Eccola l’idea galeotta che l’epoca del rancore sta facendo serpeggiare tra i giovani milanesi: facciamo due città, una per le persone educate e gentili, una per i villani e gli astiosi; perché migliorare la vita dei cialtroni e farcela peggiorare noi da loro? “Basta con le baggianate e le buffonate”, sbotta Michele, “non si può giudicare un giovane e geniale avvocato, come ho visto fare io, dai calzini bianchi corti. Basta con una società dove anche se fai il tuo dovere c’è sempre qualcuno che ti può prendere in castagna e poi chiederti un ‘aggiustamento’. A Parigi ci hanno spiegato che con le misure della nostra insegna stavamo infrangendo le norme, ci hanno dato venti giorni per metterci in regola, dopo venti giorni sono tornati e hanno verificato tutto senza chiedere nulla. Ce l’ha presente quel libro scritto da un giornalista ‘Io volevo solo fare la pizza’? La storia di uno che nell’inutile tentativo di aprire una pizzeria al taglio ha buttato via due anni e duecentomila euro? Ecco, Parigi è un altro mondo. Ci sono entrato mettendomi in società con un amico di Milano e un’amica di Torino. E ora parto per Londra, vado a incontrare degli amici italiani che hanno lavorato ad Harvard e hanno idee simili alle nostre.
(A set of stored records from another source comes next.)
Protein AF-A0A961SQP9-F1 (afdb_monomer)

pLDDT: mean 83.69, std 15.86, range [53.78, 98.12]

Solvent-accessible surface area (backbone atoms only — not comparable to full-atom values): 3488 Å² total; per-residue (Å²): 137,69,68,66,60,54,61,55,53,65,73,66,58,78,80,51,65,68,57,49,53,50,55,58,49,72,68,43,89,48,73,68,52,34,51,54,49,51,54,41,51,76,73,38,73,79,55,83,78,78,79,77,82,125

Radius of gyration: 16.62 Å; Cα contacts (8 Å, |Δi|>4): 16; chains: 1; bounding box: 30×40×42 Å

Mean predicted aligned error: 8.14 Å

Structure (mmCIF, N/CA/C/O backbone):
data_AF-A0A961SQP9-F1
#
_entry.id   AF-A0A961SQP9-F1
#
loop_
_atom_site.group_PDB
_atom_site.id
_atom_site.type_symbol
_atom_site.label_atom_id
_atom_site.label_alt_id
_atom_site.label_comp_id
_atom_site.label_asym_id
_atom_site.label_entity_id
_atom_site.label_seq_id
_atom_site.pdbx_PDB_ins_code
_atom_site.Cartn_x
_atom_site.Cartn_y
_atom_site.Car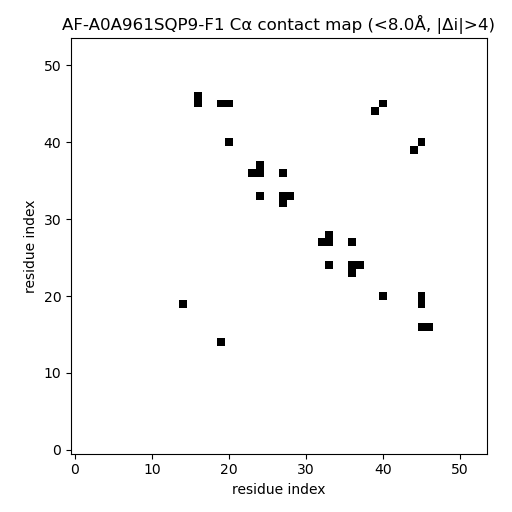tn_z
_atom_site.occupancy
_atom_site.B_iso_or_equiv
_atom_site.auth_seq_id
_atom_site.auth_comp_id
_atom_site.auth_asym_id
_atom_site.auth_atom_id
_atom_site.pdbx_PDB_model_num
ATOM 1 N N . MET A 1 1 ? -14.117 -20.729 31.216 1.00 53.78 1 MET A N 1
ATOM 2 C CA . MET A 1 1 ? -14.108 -21.256 29.828 1.00 53.78 1 MET A CA 1
ATOM 3 C C . MET A 1 1 ? -14.200 -20.148 28.752 1.00 53.78 1 MET A C 1
ATOM 5 O O . MET A 1 1 ? -14.652 -20.413 27.651 1.00 53.78 1 MET A O 1
ATOM 9 N N . PHE A 1 2 ? -13.727 -18.918 29.023 1.00 60.31 2 PHE A N 1
ATOM 10 C CA . PHE A 1 2 ? -13.856 -17.755 28.115 1.00 60.31 2 PHE A CA 1
ATOM 11 C C . PHE A 1 2 ? -12.592 -17.476 27.2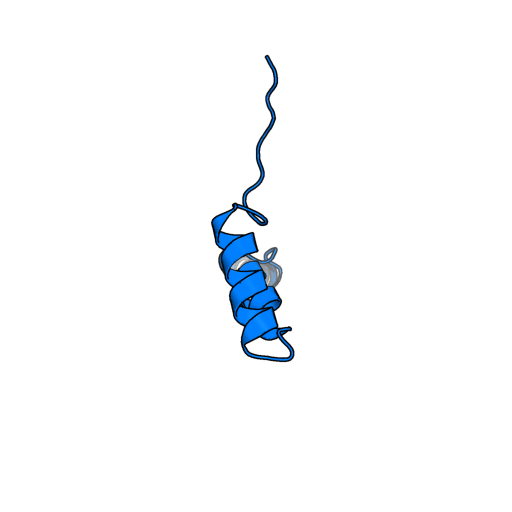65 1.00 60.31 2 PHE A C 1
ATOM 13 O O . PHE A 1 2 ? -12.640 -16.774 26.262 1.00 60.31 2 PHE A O 1
ATOM 20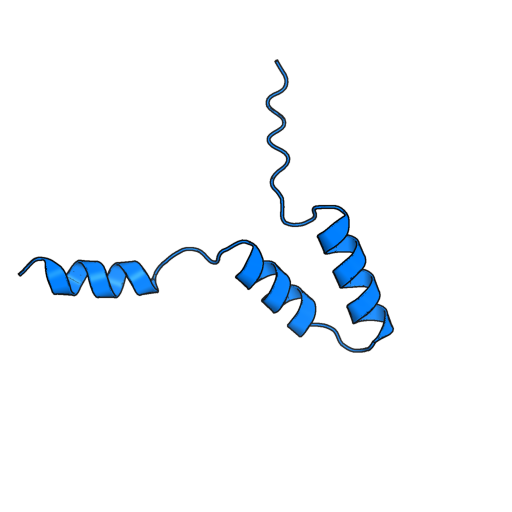 N N . GLY A 1 3 ? -11.441 -18.060 27.624 1.00 61.19 3 GLY A N 1
ATOM 21 C CA . GLY A 1 3 ? -10.168 -17.803 26.933 1.00 61.19 3 GLY A CA 1
ATOM 22 C C . GLY A 1 3 ? -10.029 -18.465 25.555 1.00 61.19 3 GLY A C 1
ATOM 23 O O . GLY A 1 3 ? -9.303 -17.958 24.704 1.00 61.19 3 GLY A O 1
ATOM 24 N N . TYR A 1 4 ? -10.732 -19.576 25.303 1.00 61.66 4 TYR A N 1
ATOM 25 C CA . TYR A 1 4 ? -10.588 -20.331 24.051 1.00 61.66 4 TYR A CA 1
ATOM 26 C C . TYR A 1 4 ? -11.302 -19.647 22.873 1.00 61.66 4 TYR A C 1
ATOM 28 O O . TYR A 1 4 ? -10.749 -19.551 21.781 1.00 61.66 4 TYR A O 1
ATOM 36 N N . VAL A 1 5 ? -12.487 -19.076 23.119 1.00 63.97 5 VAL A N 1
ATOM 37 C CA . VAL A 1 5 ? -13.259 -18.317 22.118 1.00 63.97 5 VAL A CA 1
ATOM 38 C C . VAL A 1 5 ? -12.558 -17.023 21.689 1.00 63.97 5 VAL A C 1
ATOM 40 O O . VAL A 1 5 ? -12.527 -16.713 20.501 1.00 63.97 5 VAL A O 1
ATOM 43 N N . SER A 1 6 ? -11.894 -16.320 22.614 1.00 61.34 6 SER A N 1
ATOM 44 C CA . SER A 1 6 ? -11.117 -15.110 22.295 1.00 61.34 6 SER A CA 1
ATOM 45 C C . SER A 1 6 ? -9.933 -15.404 21.360 1.00 61.34 6 SER A C 1
ATOM 47 O O . SER A 1 6 ? -9.668 -14.665 20.409 1.00 61.34 6 SER A O 1
ATOM 49 N N . LYS A 1 7 ? -9.256 -16.544 21.552 1.00 61.75 7 LYS A N 1
ATOM 50 C CA . LYS A 1 7 ? -8.100 -16.949 20.736 1.00 61.75 7 LYS A CA 1
ATOM 51 C C . LYS A 1 7 ? -8.481 -17.302 19.293 1.00 61.75 7 LYS A C 1
ATOM 53 O O . LYS A 1 7 ? -7.681 -17.092 18.384 1.00 61.75 7 LYS A O 1
ATOM 58 N N . ILE A 1 8 ? -9.699 -17.803 19.079 1.00 64.88 8 ILE A N 1
ATOM 59 C CA . ILE A 1 8 ? -10.247 -18.087 17.745 1.00 64.88 8 ILE A CA 1
ATOM 60 C C . ILE A 1 8 ? -10.693 -16.783 17.066 1.00 64.88 8 ILE A C 1
ATOM 62 O O . ILE A 1 8 ? -10.338 -16.550 15.915 1.00 64.88 8 ILE A O 1
ATOM 66 N N . ALA A 1 9 ? -11.369 -15.887 17.792 1.00 64.19 9 ALA A N 1
ATOM 67 C CA . ALA A 1 9 ? -11.774 -14.579 17.270 1.00 64.19 9 ALA A CA 1
ATOM 68 C C . ALA A 1 9 ? -10.575 -13.693 16.879 1.00 64.19 9 ALA A C 1
ATOM 70 O O . ALA A 1 9 ? -10.624 -12.986 1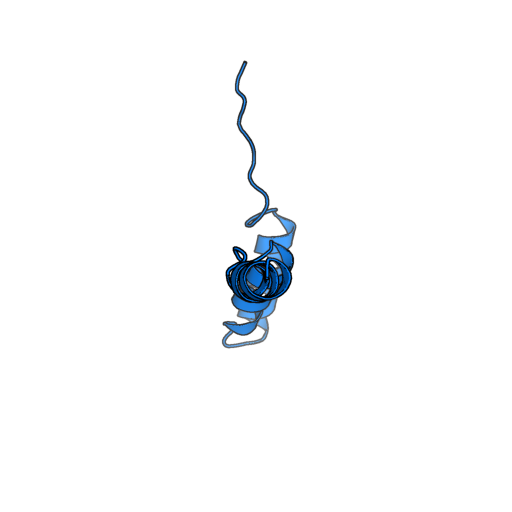5.877 1.00 64.19 9 ALA A O 1
ATOM 71 N N . SER A 1 10 ? -9.462 -13.794 17.613 1.00 61.72 10 SER A N 1
ATOM 72 C CA . SER A 1 10 ? -8.209 -13.083 17.311 1.00 61.72 10 SER A CA 1
ATOM 73 C C . SER A 1 10 ? -7.631 -13.448 15.939 1.00 61.72 10 SER A C 1
ATOM 75 O O . SER A 1 10 ? -7.027 -12.607 15.280 1.00 61.72 10 SER A O 1
ATOM 77 N N . LYS A 1 11 ? -7.829 -14.697 15.494 1.00 67.62 11 LYS A N 1
ATOM 78 C CA . LYS A 1 11 ? -7.396 -15.173 14.170 1.0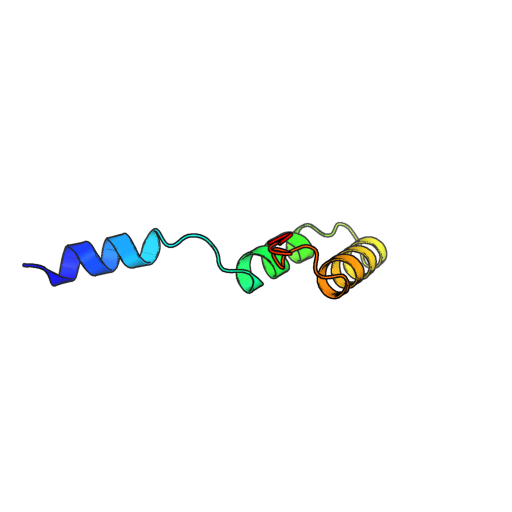0 67.62 11 LYS A CA 1
ATOM 79 C C . LYS A 1 11 ? -8.349 -14.770 13.039 1.00 67.62 11 LYS A C 1
ATOM 81 O O . LYS A 1 11 ? -7.982 -14.880 11.879 1.00 67.62 11 LYS A O 1
ATOM 86 N N . LEU A 1 12 ? -9.551 -14.307 13.377 1.00 76.12 12 LEU A N 1
ATOM 87 C CA . LEU A 1 12 ? -10.601 -13.856 12.456 1.00 76.12 12 LEU A CA 1
ATOM 88 C C . LEU A 1 12 ? -10.636 -12.325 12.313 1.00 76.12 12 LEU A C 1
ATOM 90 O O . LEU A 1 12 ? -11.625 -11.755 11.852 1.00 76.12 12 LEU A O 1
ATOM 94 N N . ARG A 1 13 ? -9.566 -11.638 12.726 1.00 79.94 13 ARG A N 1
ATOM 95 C CA . ARG A 1 13 ? -9.451 -10.186 12.594 1.00 79.94 13 ARG A CA 1
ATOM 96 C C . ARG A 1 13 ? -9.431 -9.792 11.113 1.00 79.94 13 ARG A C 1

Ci crede che siamo già alla terza gelateria, più una estiva sul lungosenna? Abbiamo due punti di forza. Il gianduia e la parola d’ordine ‘gelato a volontà’, visto che a Parigi il gelato lo fanno pagare a palle, sa, quelle che si fanno con l’aggeggino…Deve vedere il clima bellissimo che si è creato. Ma lo sa che nell’arco dell’anno diamo lavoro a una cinquantina di persone? Siamo diventati il rifugio degli italiani che fanno master a Parigi. Il laureato in medicina di Cagliari, l’informatico di non ricordo dove, anche un normalista cubano, insomma si è sparsa la voce e siamo diventati la gelateria con la più alta concentrazione di laureati d’Europa”.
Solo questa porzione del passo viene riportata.